This is my first blog post! 🥳

Please enjoy, and let me know if you have any feedback. 🤓

Abstract

If you are new to FastAPI, you might benefit from reading the following:

If you already know stuff about FastAPI, you might jump to:

Today, we'll talk about the main tool for testing FastAPI applications: the TestClient.

TestClient origin and features

The TestClient is a feature from Starlette (one of the two main dependencies of FastAPI). On which, FastAPI only does a reimport on the testclient module, as we can see here.

We can use the TestClient to test our WebSocket and HTTP endpoints.

The TestClient weird behavior

Although documented on both FastAPI and Starlette's documentation, most of the people are not aware of the TestClient's behavior when it comes to events. To put it simple, there are two ways of creating a TestClient object, and in one of those ways, the events are not executed.

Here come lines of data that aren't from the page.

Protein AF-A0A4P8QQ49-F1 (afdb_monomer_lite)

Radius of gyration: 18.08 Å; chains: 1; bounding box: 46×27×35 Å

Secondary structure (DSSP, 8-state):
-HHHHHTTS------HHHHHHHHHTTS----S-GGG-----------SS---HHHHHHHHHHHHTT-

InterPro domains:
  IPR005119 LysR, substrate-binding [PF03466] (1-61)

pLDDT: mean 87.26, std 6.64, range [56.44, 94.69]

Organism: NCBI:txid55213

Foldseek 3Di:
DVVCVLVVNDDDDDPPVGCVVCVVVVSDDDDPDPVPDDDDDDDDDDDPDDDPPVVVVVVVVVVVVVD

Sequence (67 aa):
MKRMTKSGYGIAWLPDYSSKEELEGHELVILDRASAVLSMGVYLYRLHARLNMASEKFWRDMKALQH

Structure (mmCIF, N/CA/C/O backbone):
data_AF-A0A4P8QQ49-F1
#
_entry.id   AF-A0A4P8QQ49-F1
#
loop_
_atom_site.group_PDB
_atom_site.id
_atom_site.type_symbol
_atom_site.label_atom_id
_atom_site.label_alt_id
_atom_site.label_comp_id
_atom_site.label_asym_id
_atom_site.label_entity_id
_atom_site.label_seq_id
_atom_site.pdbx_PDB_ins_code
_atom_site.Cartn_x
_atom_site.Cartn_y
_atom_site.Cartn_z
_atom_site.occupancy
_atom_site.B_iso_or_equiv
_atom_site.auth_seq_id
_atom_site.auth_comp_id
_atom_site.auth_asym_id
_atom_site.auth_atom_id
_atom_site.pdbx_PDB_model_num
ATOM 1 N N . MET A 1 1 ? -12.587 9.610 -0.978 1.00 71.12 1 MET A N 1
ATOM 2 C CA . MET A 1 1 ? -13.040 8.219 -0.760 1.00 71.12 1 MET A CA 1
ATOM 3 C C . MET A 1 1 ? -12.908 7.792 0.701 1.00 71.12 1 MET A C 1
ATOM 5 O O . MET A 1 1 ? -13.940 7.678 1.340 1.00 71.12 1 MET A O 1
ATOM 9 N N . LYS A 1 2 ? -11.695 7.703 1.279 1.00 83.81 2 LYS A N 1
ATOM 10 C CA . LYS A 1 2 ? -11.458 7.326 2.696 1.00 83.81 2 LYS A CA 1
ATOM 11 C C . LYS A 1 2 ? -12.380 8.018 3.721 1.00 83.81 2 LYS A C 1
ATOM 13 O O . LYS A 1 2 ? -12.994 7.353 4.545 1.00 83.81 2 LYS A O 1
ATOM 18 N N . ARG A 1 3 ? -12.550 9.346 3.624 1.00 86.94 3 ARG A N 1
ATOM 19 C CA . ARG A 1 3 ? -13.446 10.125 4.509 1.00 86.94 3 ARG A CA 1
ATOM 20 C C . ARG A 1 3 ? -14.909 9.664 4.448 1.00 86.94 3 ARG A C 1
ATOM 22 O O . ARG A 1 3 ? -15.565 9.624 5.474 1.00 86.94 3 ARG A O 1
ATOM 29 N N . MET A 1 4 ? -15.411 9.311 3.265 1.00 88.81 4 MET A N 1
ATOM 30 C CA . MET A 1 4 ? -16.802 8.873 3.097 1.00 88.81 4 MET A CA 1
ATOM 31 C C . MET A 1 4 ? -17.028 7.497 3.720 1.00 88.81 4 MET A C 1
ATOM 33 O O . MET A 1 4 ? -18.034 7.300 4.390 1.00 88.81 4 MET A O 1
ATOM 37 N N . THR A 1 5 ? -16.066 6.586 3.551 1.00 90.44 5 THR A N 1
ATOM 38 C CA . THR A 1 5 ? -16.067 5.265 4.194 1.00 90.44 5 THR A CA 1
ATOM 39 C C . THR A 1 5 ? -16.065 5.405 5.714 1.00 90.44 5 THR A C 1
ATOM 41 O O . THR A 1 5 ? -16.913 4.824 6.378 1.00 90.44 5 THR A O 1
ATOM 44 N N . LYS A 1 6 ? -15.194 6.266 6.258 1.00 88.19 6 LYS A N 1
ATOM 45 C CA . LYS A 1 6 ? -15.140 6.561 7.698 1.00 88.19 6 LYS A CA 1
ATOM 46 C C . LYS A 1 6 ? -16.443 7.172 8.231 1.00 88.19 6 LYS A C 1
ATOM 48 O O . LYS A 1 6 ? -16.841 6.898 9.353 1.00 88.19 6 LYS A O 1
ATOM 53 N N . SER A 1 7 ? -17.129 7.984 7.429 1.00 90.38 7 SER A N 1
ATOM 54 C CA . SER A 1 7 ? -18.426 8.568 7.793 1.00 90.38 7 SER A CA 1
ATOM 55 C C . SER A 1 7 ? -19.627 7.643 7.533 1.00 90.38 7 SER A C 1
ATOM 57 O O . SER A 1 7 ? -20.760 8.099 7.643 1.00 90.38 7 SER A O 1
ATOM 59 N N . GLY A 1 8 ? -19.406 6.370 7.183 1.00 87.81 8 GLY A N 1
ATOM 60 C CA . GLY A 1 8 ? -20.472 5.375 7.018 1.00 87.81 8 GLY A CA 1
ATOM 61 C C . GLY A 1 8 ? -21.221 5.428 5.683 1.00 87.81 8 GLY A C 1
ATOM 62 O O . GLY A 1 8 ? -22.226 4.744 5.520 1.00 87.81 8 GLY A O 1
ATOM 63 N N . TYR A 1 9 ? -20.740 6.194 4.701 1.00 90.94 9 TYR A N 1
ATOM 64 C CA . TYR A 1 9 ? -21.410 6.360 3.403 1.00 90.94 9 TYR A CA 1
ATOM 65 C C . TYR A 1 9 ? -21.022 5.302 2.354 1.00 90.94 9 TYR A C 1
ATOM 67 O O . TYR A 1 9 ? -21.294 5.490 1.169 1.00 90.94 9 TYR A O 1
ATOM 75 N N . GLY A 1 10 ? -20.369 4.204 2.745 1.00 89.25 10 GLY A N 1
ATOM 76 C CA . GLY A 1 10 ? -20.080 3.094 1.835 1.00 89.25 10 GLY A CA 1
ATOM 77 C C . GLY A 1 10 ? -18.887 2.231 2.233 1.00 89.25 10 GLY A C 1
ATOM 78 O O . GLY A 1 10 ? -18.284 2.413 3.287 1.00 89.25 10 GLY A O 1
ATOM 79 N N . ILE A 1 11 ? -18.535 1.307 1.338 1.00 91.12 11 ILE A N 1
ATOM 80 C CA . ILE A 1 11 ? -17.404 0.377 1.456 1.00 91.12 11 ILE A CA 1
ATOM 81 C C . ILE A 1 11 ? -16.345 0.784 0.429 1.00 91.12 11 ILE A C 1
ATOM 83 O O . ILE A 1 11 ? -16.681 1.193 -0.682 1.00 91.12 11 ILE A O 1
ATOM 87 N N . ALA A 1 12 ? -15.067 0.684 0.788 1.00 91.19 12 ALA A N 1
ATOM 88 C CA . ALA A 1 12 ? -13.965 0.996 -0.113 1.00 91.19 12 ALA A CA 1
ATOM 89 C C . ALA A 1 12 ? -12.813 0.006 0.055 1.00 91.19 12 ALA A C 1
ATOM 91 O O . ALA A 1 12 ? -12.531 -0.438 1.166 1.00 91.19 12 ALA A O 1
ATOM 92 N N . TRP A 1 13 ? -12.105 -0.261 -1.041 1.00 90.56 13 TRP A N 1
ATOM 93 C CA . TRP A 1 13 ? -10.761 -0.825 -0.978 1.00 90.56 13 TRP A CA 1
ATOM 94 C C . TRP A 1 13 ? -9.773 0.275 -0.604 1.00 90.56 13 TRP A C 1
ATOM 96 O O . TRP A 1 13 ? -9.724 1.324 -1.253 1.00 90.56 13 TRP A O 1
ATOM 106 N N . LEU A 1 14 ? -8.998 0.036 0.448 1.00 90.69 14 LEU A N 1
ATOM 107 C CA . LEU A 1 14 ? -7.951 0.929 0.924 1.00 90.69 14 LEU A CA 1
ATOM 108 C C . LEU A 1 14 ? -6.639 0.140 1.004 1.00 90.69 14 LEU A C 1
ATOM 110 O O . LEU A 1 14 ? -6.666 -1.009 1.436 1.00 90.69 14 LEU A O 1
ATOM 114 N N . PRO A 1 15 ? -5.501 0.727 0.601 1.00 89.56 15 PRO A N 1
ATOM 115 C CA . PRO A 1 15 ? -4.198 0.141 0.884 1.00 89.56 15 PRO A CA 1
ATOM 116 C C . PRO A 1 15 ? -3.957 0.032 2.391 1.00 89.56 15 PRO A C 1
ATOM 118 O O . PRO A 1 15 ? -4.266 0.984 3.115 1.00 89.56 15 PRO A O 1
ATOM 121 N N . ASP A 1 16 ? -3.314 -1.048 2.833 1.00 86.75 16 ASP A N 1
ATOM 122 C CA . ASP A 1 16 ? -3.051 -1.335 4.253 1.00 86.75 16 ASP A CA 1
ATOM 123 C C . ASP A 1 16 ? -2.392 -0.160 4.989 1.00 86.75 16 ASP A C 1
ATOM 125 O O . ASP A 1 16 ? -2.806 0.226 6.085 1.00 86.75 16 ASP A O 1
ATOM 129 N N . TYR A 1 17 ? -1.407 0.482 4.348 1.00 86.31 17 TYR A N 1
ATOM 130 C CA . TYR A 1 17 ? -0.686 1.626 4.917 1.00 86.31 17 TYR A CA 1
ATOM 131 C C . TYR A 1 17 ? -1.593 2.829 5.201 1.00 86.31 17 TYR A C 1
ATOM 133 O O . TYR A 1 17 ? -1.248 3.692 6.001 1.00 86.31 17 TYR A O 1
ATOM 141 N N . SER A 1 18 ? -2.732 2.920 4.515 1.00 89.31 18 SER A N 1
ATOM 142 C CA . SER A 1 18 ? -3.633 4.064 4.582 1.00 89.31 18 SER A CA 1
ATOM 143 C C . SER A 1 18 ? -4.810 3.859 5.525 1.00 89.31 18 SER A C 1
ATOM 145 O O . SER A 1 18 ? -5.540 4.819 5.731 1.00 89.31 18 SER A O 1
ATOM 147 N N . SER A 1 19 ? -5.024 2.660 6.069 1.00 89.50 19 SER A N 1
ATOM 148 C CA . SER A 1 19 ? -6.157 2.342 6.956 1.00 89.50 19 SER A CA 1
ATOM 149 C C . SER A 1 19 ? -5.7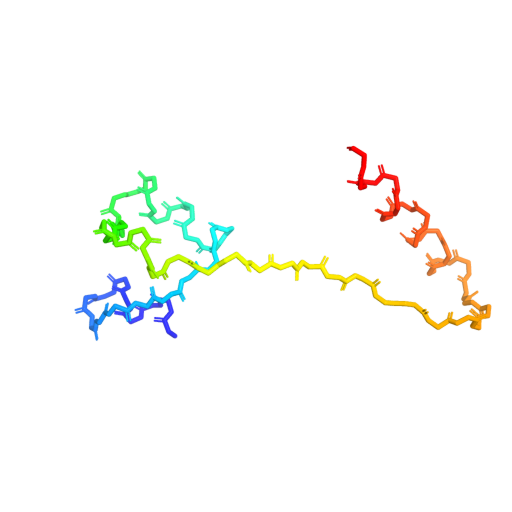40 1.913 8.361 1.00 89.50 19 SER A C 1
ATOM 151 O O . SER A 1 19 ? -6.604 1.627 9.183 1.00 89.50 19 SER A O 1
ATOM 153 N N . LYS A 1 20 ? -4.433 1.838 8.640 1.00 91.25 20 LYS A N 1
ATOM 154 C CA . LYS A 1 20 ? -3.894 1.300 9.894 1.00 91.25 20 LYS A CA 1
ATOM 155 C C . LYS A 1 20 ? -4.445 2.008 11.136 1.00 91.25 20 LYS A C 1
ATOM 157 O O . LYS A 1 20 ? -4.973 1.344 12.020 1.00 91.25 20 LYS A O 1
ATOM 162 N N . GLU A 1 21 ? -4.365 3.335 11.173 1.00 92.88 21 GLU A N 1
ATOM 163 C CA . GLU A 1 21 ? -4.810 4.132 12.324 1.00 92.88 21 GLU A CA 1
ATOM 164 C C . GLU A 1 21 ? -6.317 3.992 12.567 1.00 92.88 21 GLU A C 1
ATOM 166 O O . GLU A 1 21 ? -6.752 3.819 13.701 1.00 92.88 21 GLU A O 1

Let's see the behavior with the following FastAPI application:

main.py
from fastapi import FastAPI

app = FastAPI()
started = False

@app.on_event("startup") # (1)!
def startup():
    global started
    started = True

@app.get("/")
def home():
    if started:
        return {"message": "STARTED"}
    else:
        return {"message": "NOT STARTED"}
  1. There are only two events available: startup and shutdown.

    Read more about it on the ASGI documentation.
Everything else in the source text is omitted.